First off, this question is ripped out from this question. I did it because I think this part is bigger than a sub-part of a longer question. If it offends, please pardon me.

Assume that you have a algorithm that generates randomness. Now how do you test it? Or to be more direct - Assume you have an algorithm that shuffles a deck of cards, how do you test that it's a perfectly random algorithm?

To add some theory to the problem - A deck of cards can be shuffled in 52! (52 factorial) different ways. Take a deck of cards, shuffle it by hand and write down the order of all cards. What is the probability that you would have gotten exactly that shuffle? Answer: 1 / 52!.

What is the chance that you, after shuffling, will get A, K, Q, J ... of each suit in a sequence? Answer 1 / 52!

So, just shuffling once and looking at the result will give you absolutely no information about your shuffling algorithms randomness.

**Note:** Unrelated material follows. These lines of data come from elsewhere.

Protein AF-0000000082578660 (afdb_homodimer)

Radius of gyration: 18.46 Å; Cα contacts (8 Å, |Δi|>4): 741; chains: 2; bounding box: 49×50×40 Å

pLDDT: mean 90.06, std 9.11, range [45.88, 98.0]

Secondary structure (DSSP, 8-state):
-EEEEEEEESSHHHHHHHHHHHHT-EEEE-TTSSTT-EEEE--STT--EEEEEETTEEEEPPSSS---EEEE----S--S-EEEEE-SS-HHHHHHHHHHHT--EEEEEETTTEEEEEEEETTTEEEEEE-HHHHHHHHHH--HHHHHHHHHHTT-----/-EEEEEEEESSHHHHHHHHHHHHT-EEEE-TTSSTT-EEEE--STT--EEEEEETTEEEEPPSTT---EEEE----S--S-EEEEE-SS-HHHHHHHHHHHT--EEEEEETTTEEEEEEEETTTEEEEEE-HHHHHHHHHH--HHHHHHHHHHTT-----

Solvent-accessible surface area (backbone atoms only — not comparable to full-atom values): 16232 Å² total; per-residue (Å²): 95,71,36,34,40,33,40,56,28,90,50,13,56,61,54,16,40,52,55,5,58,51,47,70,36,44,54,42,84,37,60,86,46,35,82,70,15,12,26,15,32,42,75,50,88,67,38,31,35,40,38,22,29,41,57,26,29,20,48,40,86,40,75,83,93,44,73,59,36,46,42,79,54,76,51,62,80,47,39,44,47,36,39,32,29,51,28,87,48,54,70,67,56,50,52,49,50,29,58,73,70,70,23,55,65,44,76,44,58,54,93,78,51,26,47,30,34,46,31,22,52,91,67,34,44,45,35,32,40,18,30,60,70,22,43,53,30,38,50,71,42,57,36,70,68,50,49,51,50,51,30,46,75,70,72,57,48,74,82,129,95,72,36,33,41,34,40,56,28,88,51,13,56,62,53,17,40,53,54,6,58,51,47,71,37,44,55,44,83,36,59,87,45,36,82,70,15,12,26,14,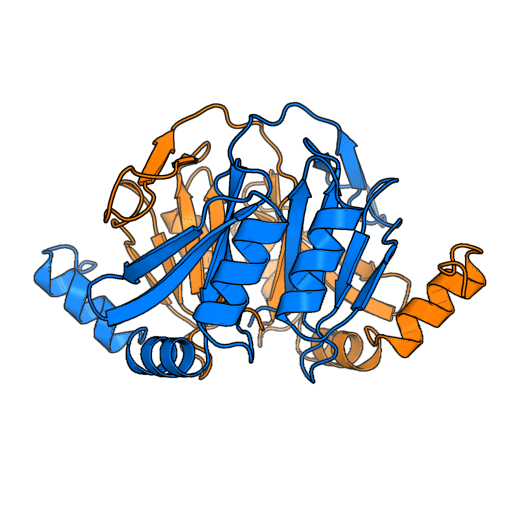32,42,75,50,89,69,36,31,34,40,37,23,28,40,57,24,29,21,46,39,87,43,74,81,93,45,72,59,35,46,43,80,55,79,53,55,78,47,38,44,46,36,39,32,30,53,28,86,47,54,70,67,56,52,52,49,51,28,59,75,70,70,24,56,67,45,76,45,57,53,91,78,52,26,45,32,34,47,31,22,52,90,69,34,44,45,36,32,42,19,30,60,71,24,44,53,30,38,51,72,42,57,36,68,68,51,49,50,51,51,30,46,74,70,73,58,49,74,82,129

Structure (mmCIF, N/CA/C/O backbone):
data_AF-0000000082578660-model_v1
#
loop_
_entity.id
_entity.type
_entity.pdbx_description
1 polymer 'VOC domain-containing protein'
#
loop_
_atom_site.group_PDB
_atom_site.id
_atom_site.type_symbol
_atom_site.label_atom_id
_atom_site.label_alt_id
_atom_site.label_comp_id
_atom_site.label_asym_id
_atom_site.label_entity_id
_atom_site.label_seq_id
_atom_site.pdbx_PDB_ins_code
_atom_site.Cartn_x
_atom_site.Cartn_y
_atom_site.Cartn_z
_atom_site.occupancy
_atom_site.B_iso_or_equiv
_atom_site.auth_seq_id
_atom_site.auth_comp_id
_atom_site.auth_asym_id
_atom_site.auth_atom_id
_atom_site.pdbx_PDB_model_num
ATOM 1 N N . MET A 1 1 ? -2.594 -4.676 9.555 1 94.25 1 MET A N 1
ATOM 2 C CA . MET A 1 1 ? -3.816 -4.551 8.773 1 94.25 1 MET A CA 1
ATOM 3 C C . MET A 1 1 ? -3.5 -4.48 7.281 1 94.25 1 MET A C 1
ATOM 5 O O . MET A 1 1 ? -4.402 -4.527 6.445 1 94.25 1 MET A O 1
ATOM 9 N N . LEU A 1 2 ? -2.254 -4.426 6.934 1 95.19 2 LEU A N 1
ATOM 10 C CA . LEU A 1 2 ? -1.793 -4.492 5.551 1 95.19 2 LEU A CA 1
ATOM 11 C C . LEU A 1 2 ? -0.964 -5.75 5.316 1 95.19 2 LEU A C 1
ATOM 13 O O . LEU A 1 2 ? -0.086 -6.082 6.117 1 95.19 2 LEU A O 1
ATOM 17 N N . PHE A 1 3 ? -1.229 -6.469 4.266 1 94.69 3 PHE A N 1
ATOM 18 C CA . PHE A 1 3 ? -0.447 -7.645 3.902 1 94.69 3 PHE A CA 1
ATOM 19 C C . PHE A 1 3 ? 0.451 -7.352 2.707 1 94.69 3 PHE A C 1
ATOM 21 O O . PHE A 1 3 ? 1.648 -7.645 2.738 1 94.69 3 PHE A O 1
ATOM 28 N N . HIS A 1 4 ? -0.122 -6.906 1.697 1 95.06 4 HIS A N 1
ATOM 29 C CA . HIS A 1 4 ? 0.708 -6.582 0.542 1 95.06 4 HIS A CA 1
ATOM 30 C C . HIS A 1 4 ? 0.124 -5.414 -0.248 1 95.06 4 HIS A C 1
ATOM 32 O O . HIS A 1 4 ? -1.008 -4.996 0.001 1 95.06 4 HIS A O 1
ATOM 38 N N . VAL A 1 5 ? 0.955 -4.848 -1.095 1 96.56 5 VAL A N 1
ATOM 39 C CA . VAL A 1 5 ? 0.614 -3.738 -1.981 1 96.56 5 VAL A CA 1
ATOM 40 C C . VAL A 1 5 ? 1.249 -3.959 -3.352 1 96.56 5 VAL A C 1
ATOM 42 O O . VAL A 1 5 ? 2.225 -4.703 -3.479 1 96.56 5 VAL A O 1
ATOM 45 N N . SER A 1 6 ? 0.606 -3.369 -4.348 1 94 6 SER A N 1
ATOM 46 C CA . SER A 1 6 ? 1.236 -3.406 -5.664 1 94 6 SER A CA 1
ATOM 47 C C . SER A 1 6 ? 1.552 -2 -6.164 1 94 6 SER A C 1
ATOM 49 O O . SER A 1 6 ? 0.856 -1.043 -5.82 1 94 6 SER A O 1
ATOM 51 N N . ILE A 1 7 ? 2.562 -1.869 -6.965 1 92.94 7 ILE A N 1
ATOM 52 C CA . ILE A 1 7 ? 2.971 -0.663 -7.68 1 92.94 7 ILE A CA 1
ATOM 53 C C . ILE A 1 7 ? 3.4 -1.023 -9.102 1 92.94 7 ILE A C 1
ATOM 55 O O . ILE A 1 7 ? 3.473 -2.203 -9.453 1 92.94 7 ILE A O 1
ATOM 59 N N . ASP A 1 8 ? 3.604 0.027 -9.922 1 91.56 8 ASP A N 1
ATOM 60 C CA . ASP A 1 8 ? 4.203 -0.209 -11.227 1 91.56 8 ASP A CA 1
ATOM 61 C C . ASP A 1 8 ? 5.574 0.452 -11.336 1 91.56 8 ASP A C 1
ATOM 63 O O . ASP A 1 8 ? 5.922 1.309 -10.516 1 91.56 8 ASP A O 1
ATOM 67 N N . ALA A 1 9 ? 6.355 0.006 -12.281 1 91.94 9 ALA A N 1
ATOM 68 C CA . ALA A 1 9 ? 7.715 0.493 -12.477 1 91.94 9 ALA A CA 1
ATOM 69 C C . ALA A 1 9 ? 8.164 0.294 -13.922 1 91.94 9 ALA A C 1
ATOM 71 O O . ALA A 1 9 ? 7.59 -0.521 -14.648 1 91.94 9 ALA A O 1
ATOM 72 N N . ASP A 1 10 ? 9.211 1.042 -14.336 1 91.81 10 ASP A N 1
ATOM 73 C CA . ASP A 1 10 ? 9.828 0.851 -15.641 1 91.81 10 ASP A CA 1
ATOM 74 C C . ASP A 1 10 ? 10.578 -0.476 -15.703 1 91.81 10 ASP A C 1
ATOM 76 O O . ASP A 1 10 ? 10.531 -1.177 -16.719 1 91.81 10 ASP A O 1
ATOM 80 N N . ASP A 1 11 ? 11.273 -0.865 -14.672 1 94.44 11 ASP A N 1
ATOM 81 C CA . ASP A 1 11 ? 11.992 -2.129 -14.539 1 94.44 11 ASP A CA 1
ATOM 82 C C . ASP A 1 11 ? 11.523 -2.9 -13.305 1 94.44 11 ASP A C 1
ATOM 84 O O . ASP A 1 11 ? 12.18 -2.863 -12.258 1 94.44 11 ASP A O 1
ATOM 88 N N . PRO A 1 12 ? 10.445 -3.662 -13.43 1 95 12 PRO A N 1
ATOM 89 C CA . PRO A 1 12 ? 9.836 -4.344 -12.281 1 95 12 PRO A CA 1
ATOM 90 C C . PRO A 1 12 ? 10.828 -5.246 -11.547 1 95 12 PRO A C 1
ATOM 92 O O . PRO A 1 12 ? 10.828 -5.285 -10.312 1 95 12 PRO A O 1
ATOM 95 N N . ARG A 1 13 ? 11.609 -5.961 -12.281 1 94.44 13 ARG A N 1
ATOM 96 C CA . ARG A 1 13 ? 12.586 -6.836 -11.641 1 94.44 13 ARG A CA 1
ATOM 97 C C . ARG A 1 13 ? 13.531 -6.039 -10.742 1 94.44 13 ARG A C 1
ATOM 99 O O . ARG A 1 13 ? 13.703 -6.363 -9.57 1 94.44 13 ARG A O 1
ATOM 106 N N . HIS A 1 14 ? 14.148 -5.047 -11.297 1 96.25 14 HIS A N 1
ATOM 107 C CA . HIS A 1 14 ? 15.125 -4.242 -10.57 1 96.25 14 HIS A CA 1
ATOM 108 C C . HIS A 1 14 ? 14.5 -3.6 -9.336 1 96.25 14 HIS A C 1
ATOM 110 O O . HIS A 1 14 ? 15.078 -3.625 -8.25 1 96.25 14 HIS A O 1
ATOM 116 N N . VAL A 1 15 ? 13.383 -3.027 -9.477 1 95.94 15 VAL A N 1
ATOM 117 C CA . VAL A 1 15 ? 12.695 -2.367 -8.375 1 95.94 15 VAL A CA 1
ATOM 118 C C . VAL A 1 15 ? 12.367 -3.389 -7.285 1 95.94 15 VAL A C 1
ATOM 120 O O . VAL A 1 15 ? 12.594 -3.133 -6.102 1 95.94 15 VAL A O 1
ATOM 123 N N . ALA A 1 16 ? 11.812 -4.57 -7.648 1 95.62 16 ALA A N 1
ATOM 124 C CA . ALA A 1 16 ? 11.531 -5.613 -6.668 1 95.62 16 ALA A CA 1
ATOM 125 C C . ALA A 1 16 ? 12.797 -6.031 -5.93 1 95.62 16 ALA A C 1
ATOM 127 O O . ALA A 1 16 ? 12.773 -6.266 -4.719 1 95.62 16 ALA A O 1
ATOM 128 N N . GLU A 1 17 ? 13.906 -6.164 -6.59 1 95.06 17 GLU A N 1
ATOM 129 C CA . GLU A 1 17 ? 15.18 -6.551 -5.984 1 95.06 17 GLU A CA 1
ATOM 130 C C . GLU A 1 17 ? 15.641 -5.512 -4.969 1 95.06 17 GLU A C 1
ATOM 132 O O . GLU A 1 17 ? 16.156 -5.863 -3.904 1 95.06 17 GLU A O 1
ATOM 137 N N . VAL A 1 18 ? 15.547 -4.242 -5.285 1 96 18 VAL A N 1
ATOM 138 C CA . VAL A 1 18 ? 15.961 -3.18 -4.371 1 96 18 VAL A CA 1
ATOM 139 C C . VAL A 1 18 ? 15.078 -3.205 -3.121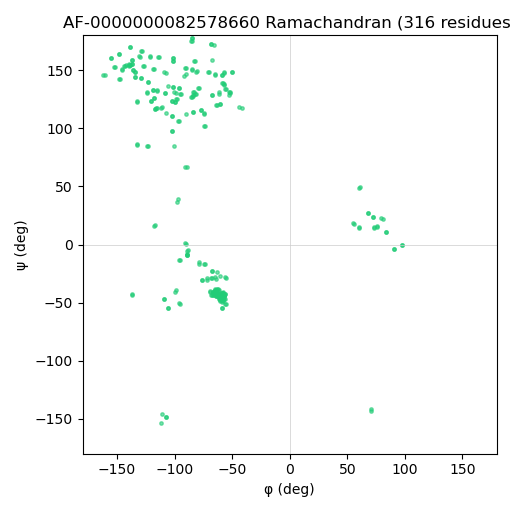 1 96 18 VAL A C 1
ATOM 141 O O . VAL A 1 18 ? 15.578 -3.088 -2 1 96 18 VAL A O 1
ATOM 144 N N . ILE A 1 19 ? 13.766 -3.354 -3.266 1 96.31 19 ILE A N 1
ATOM 145 C CA . ILE A 1 19 ? 12.859 -3.438 -2.121 1 96.31 19 ILE A CA 1
ATOM 146 C C . ILE A 1 19 ? 13.227 -4.652 -1.27 1 96.31 19 ILE A C 1
ATOM 148 O O . ILE A 1 19 ? 13.281 -4.562 -0.041 1 96.31 19 ILE A O 1
ATOM 152 N N . ALA A 1 20 ? 13.469 -5.773 -1.903 1 95.06 20 ALA A N 1
ATOM 153 C CA . ALA A 1 20 ? 13.891 -6.977 -1.185 1 95.06 20 ALA A CA 1
ATOM 154 C C . ALA A 1 20 ? 15.18 -6.73 -0.41 1 95.06 20 ALA A C 1
ATOM 156 O O . ALA A 1 20 ? 15.328 -7.191 0.724 1 95.06 20 ALA A O 1
ATOM 157 N N . GLU A 1 21 ? 16.078 -6.066 -1.02 1 94.94 21 GLU A N 1
ATOM 158 C CA . GLU A 1 21 ? 17.328 -5.73 -0.346 1 94.94 21 GLU A CA 1
ATOM 159 C C . GLU A 1 21 ? 17.078 -4.871 0.889 1 94.94 21 GLU A C 1
ATOM 161 O O . GLU A 1 21 ? 17.688 -5.082 1.937 1 94.94 21 GLU A O 1
ATOM 166 N N . LEU A 1 22 ? 16.25 -3.865 0.777 1 95.12 22 LEU A N 1
ATOM 167 C CA . LEU A 1 22 ? 15.898 -3.029 1.92 1 95.12 22 LEU A CA 1
ATOM 168 C C . LEU A 1 22 ? 15.336 -3.873 3.059 1 95.12 22 LEU A C 1
ATOM 170 O O . LEU A 1 22 ? 15.531 -3.547 4.234 1 95.12 22 LEU A O 1
ATOM 174 N N . TRP A 1 23 ? 14.711 -5.016 2.719 1 94.81 23 TRP A N 1
ATOM 175 C CA . TRP A 1 23 ? 14.023 -5.844 3.709 1 94.81 23 TRP A CA 1
ATOM 176 C C . TRP A 1 23 ? 14.93 -6.977 4.184 1 94.81 23 TRP A C 1
ATOM 178 O O . TRP A 1 23 ? 14.664 -7.598 5.219 1 94.81 23 TRP A O 1
ATOM 188 N N . GLY A 1 24 ? 16.031 -7.188 3.463 1 93.31 24 GLY A N 1
ATOM 189 C CA . GLY A 1 24 ? 16.75 -8.43 3.678 1 93.31 24 GLY A CA 1
ATOM 190 C C . GLY A 1 24 ? 15.992 -9.656 3.211 1 93.31 24 GLY A C 1
ATOM 191 O O . GLY A 1 24 ? 16.125 -10.734 3.793 1 93.31 24 GLY A O 1
ATOM 192 N N . GLY A 1 25 ? 15.109 -9.508 2.221 1 96.12 25 GLY A N 1
ATOM 193 C CA . GLY A 1 25 ? 14.266 -10.57 1.692 1 96.12 25 GLY A CA 1
ATOM 194 C C . GLY A 1 25 ? 14.688 -11.039 0.315 1 96.12 25 GLY A C 1
ATOM 195 O O . GLY A 1 25 ? 15.883 -11.117 0.023 1 96.12 25 GLY A O 1
ATOM 196 N N . VAL A 1 26 ? 13.641 -11.477 -0.482 1 95.25 26 VAL A N 1
ATOM 197 C CA . VAL A 1 26 ? 13.945 -12.016 -1.803 1 95.25 26 VAL A CA 1
ATOM 198 C C . VAL A 1 26 ? 12.992 -11.422 -2.838 1 95.25 26 VAL A C 1
ATOM 200 O O . VAL A 1 26 ? 11.875 -11.031 -2.504 1 95.25 26 VAL A O 1
ATOM 203 N N . ALA A 1 27 ? 13.523 -11.289 -4.023 1 96 27 ALA A N 1
ATOM 204 C CA . ALA A 1 27 ? 12.719 -10.914 -5.18 1 96 27 ALA A CA 1
ATOM 205 C C . ALA A 1 27 ? 12.547 -12.094 -6.133 1 96 27 ALA A C 1
ATOM 207 O O . ALA A 1 27 ? 13.523 -12.758 -6.488 1 96 27 ALA A O 1
ATOM 208 N N . LEU A 1 28 ? 11.211 -12.359 -6.535 1 94.62 28 LEU A N 1
ATOM 209 C CA . LEU A 1 28 ? 10.891 -13.492 -7.402 1 94.62 28 LEU A CA 1
ATOM 210 C C . LEU A 1 28 ? 9.883 -13.086 -8.477 1 94.62 28 LEU A C 1
ATOM 212 O O . LEU A 1 28 ? 9.102 -12.156 -8.273 1 94.62 28 LEU A O 1
ATOM 216 N N . PRO A 1 29 ? 9.898 -13.836 -9.609 1 93.81 29 PRO A N 1
ATOM 217 C CA . PRO A 1 29 ? 8.883 -13.547 -10.625 1 93.81 29 PRO A CA 1
ATOM 218 C C . PRO A 1 29 ? 7.457 -13.703 -10.109 1 93.81 29 PRO A C 1
ATOM 220 O O . PRO A 1 29 ? 7.195 -14.555 -9.258 1 93.81 29 PRO A O 1
ATOM 223 N N . PHE A 1 30 ? 6.586 -12.867 -10.625 1 94 30 PHE A N 1
ATOM 224 C CA . PHE A 1 30 ? 5.172 -12.883 -10.273 1 94 30 PHE A CA 1
ATOM 225 C C . PHE A 1 30 ? 4.305 -12.82 -11.523 1 94 30 PHE A C 1
ATOM 227 O O . PHE A 1 30 ? 3.711 -11.781 -11.828 1 94 30 PHE A O 1
ATOM 234 N N . PRO A 1 31 ? 3.986 -13.852 -12.164 1 87.25 31 PRO A N 1
ATOM 235 C CA . PRO A 1 31 ? 3.361 -13.836 -13.492 1 87.25 31 PRO A CA 1
ATOM 236 C C . PRO A 1 31 ? 1.837 -13.781 -13.422 1 87.25 31 PRO A C 1
ATOM 238 O O . PRO A 1 31 ? 1.181 -13.523 -14.438 1 87.25 31 PRO A O 1
ATOM 241 N N . PRO A 1 32 ? 1.122 -13.93 -12.281 1 83.88 32 PRO A N 1
ATOM 242 C CA . PRO A 1 32 ? -0.326 -14.148 -12.273 1 83.88 32 PRO A CA 1
ATOM 243 C C . PRO A 1 32 ? -1.107 -12.961 -12.828 1 83.88 32 PRO A C 1
ATOM 245 O O . PRO A 1 32 ? -2.207 -13.133 -13.359 1 83.88 32 PRO A O 1
ATOM 248 N N . VAL A 1 33 ? -0.618 -11.781 -12.734 1 86.19 33 VAL A N 1
ATOM 249 C CA . VAL A 1 33 ? -1.409 -10.594 -13.062 1 86.19 33 VAL A CA 1
ATOM 250 C C . VAL A 1 33 ? -1.124 -10.156 -14.492 1 86.19 33 VAL A C 1
ATOM 252 O O . VAL A 1 33 ? -2.049 -9.977 -15.289 1 86.19 33 VAL A O 1
ATOM 255 N N . ILE A 1 34 ? 0.107 -10.031 -14.844 1 88.06 34 ILE A N 1
ATOM 256 C CA . ILE A 1 34 ? 0.569 -9.633 -16.172 1 88.06 34 ILE A CA 1
ATOM 257 C C . ILE A 1 34 ? 2.035 -10.023 -16.344 1 88.06 34 ILE A C 1
ATOM 259 O O . ILE A 1 34 ? 2.816 -9.961 -15.391 1 88.06 34 ILE A O 1
ATOM 263 N N . ALA A 1 35 ? 2.383 -10.383 -17.547 1 87.19 35 ALA A N 1
ATOM 264 C CA . ALA A 1 35 ? 3.752 -10.789 -17.844 1 87.19 35 ALA A CA 1
ATOM 265 C C . ALA A 1 35 ? 4.742 -9.688 -17.484 1 87.19 35 ALA A C 1
ATOM 267 O O . ALA A 1 35 ? 4.484 -8.5 -17.734 1 87.19 35 ALA A O 1
ATOM 268 N N . GLY A 1 36 ? 5.902 -10.102 -16.859 1 91.44 36 GLY A N 1
ATOM 269 C CA . GLY A 1 36 ? 6.953 -9.148 -16.547 1 91.44 36 GLY A CA 1
ATOM 270 C C . GLY A 1 36 ? 6.895 -8.656 -15.109 1 91.44 36 GLY A C 1
ATOM 271 O O . GLY A 1 36 ? 7.781 -7.93 -14.664 1 91.44 36 GLY A O 1
ATOM 272 N N . SER A 1 37 ? 5.93 -9.133 -14.375 1 93.12 37 SER A N 1
ATOM 273 C CA . SER A 1 37 ? 5.77 -8.695 -12.992 1 93.12 37 SER A CA 1
ATOM 274 C C . SER A 1 37 ? 6.719 -9.445 -12.062 1 93.12 37 SER A C 1
ATOM 276 O O . SER A 1 37 ? 7.059 -10.602 -12.32 1 93.12 37 SER A O 1
ATOM 278 N N . TRP A 1 38 ? 7.133 -8.773 -11.031 1 94.12 38 TRP A N 1
ATOM 279 C CA . TRP A 1 38 ? 7.961 -9.336 -9.969 1 94.12 38 TRP A CA 1
ATOM 280 C C . TRP A 1 38 ? 7.371 -9.031 -8.594 1 94.12 38 TRP A C 1
ATOM 282 O O . TRP A 1 38 ? 6.5 -8.172 -8.469 1 94.12 38 TRP A O 1
ATOM 292 N N . MET A 1 39 ? 7.828 -9.812 -7.625 1 95.06 39 MET A N 1
ATOM 293 C CA . MET A 1 39 ? 7.359 -9.648 -6.254 1 95.06 39 MET A CA 1
ATOM 294 C C . MET A 1 39 ? 8.531 -9.633 -5.277 1 95.06 39 MET A C 1
ATOM 296 O O . MET A 1 39 ? 9.422 -10.484 -5.352 1 95.06 39 MET A O 1
ATOM 300 N N . ALA A 1 40 ? 8.648 -8.531 -4.477 1 96.56 40 ALA A N 1
ATOM 301 C CA . ALA A 1 40 ? 9.516 -8.531 -3.305 1 96.56 40 ALA A CA 1
ATOM 302 C C . ALA A 1 40 ? 8.828 -9.188 -2.111 1 96.56 40 ALA A C 1
ATOM 304 O O . ALA A 1 40 ? 7.699 -8.844 -1.77 1 96.56 40 ALA A O 1
ATOM 305 N N . MET A 1 41 ? 9.5 -10.148 -1.458 1 95.56 41 MET A N 1
ATOM 306 C CA . MET A 1 41 ? 9 -10.836 -0.267 1 95.56 41 MET A CA 1
ATOM 307 C C . MET A 1 41 ? 9.922 -10.578 0.926 1 95.56 41 MET A C 1
ATOM 309 O O . MET A 1 41 ? 11.117 -10.875 0.872 1 95.56 41 MET A O 1
ATOM 313 N N . ALA A 1 42 ? 9.336 -10.117 1.972 1 94.81 42 ALA A N 1
ATOM 314 C CA . ALA A 1 42 ? 10.125 -9.773 3.152 1 94.81 42 ALA A CA 1
ATOM 315 C C . ALA A 1 42 ? 10.555 -11.031 3.906 1 94.81 42 ALA A C 1
ATOM 317 O O . ALA A 1 42 ? 11.578 -11.023 4.594 1 94.81 42 ALA A O 1
ATOM 318 N N . GLY A 1 43 ? 9.734 -12.117 3.842 1 92.25 43 GLY A N 1
ATOM 319 C CA . GLY A 1 43 ? 10 -13.328 4.602 1 92.25 43 GLY A CA 1
ATOM 320 C C . GLY A 1 43 ? 9.672 -13.195 6.078 1 92.25 43 GLY A C 1
ATOM 321 O O . GLY A 1 43 ? 10.164 -13.961 6.902 1 92.25 43 GLY A O 1
ATOM 322 N N . ASP A 1 44 ? 8.93 -12.195 6.48 1 93.38 44 ASP A N 1
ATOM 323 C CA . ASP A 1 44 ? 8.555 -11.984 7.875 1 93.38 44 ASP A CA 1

Twice and you have more information, Three even more...

How would you black box test a shuffling algorithm for randomness?

  • Shuffle alot, and then record the outcomes (if im reading this correctly). I remember seeing comparisons of "random number generators". They just test it over and over, then graph the results.

    If it is truly random the graph will be mostly even.

    From Deinumite
  • Have a look at this Coding Horror article, and the comments on it.

    From Ash
  • The only way to test for randomness is to write a program that attempts to build a predictive model for the data being tested, and then use that model to try to predict future data, and then showing that the uncertainty, or entropy, of its predictions tend towards maximum (i.e. the uniform distribution) over time. Of course, you'll always be uncertain whether or not your model has captured all of the necessary context; given a model, it'll always be possible to build a second model that generates non-random data that looks random to the first. But as long as you accept that the orbit of Pluto has an insignificant influence on the results of the shuffling algorithm, then you should be able to satisfy yourself that its results are acceptably random.

    Of course, if you do this, you might as well use your model generatively, to actually create the data you want. And if you do that, then you're back at square one.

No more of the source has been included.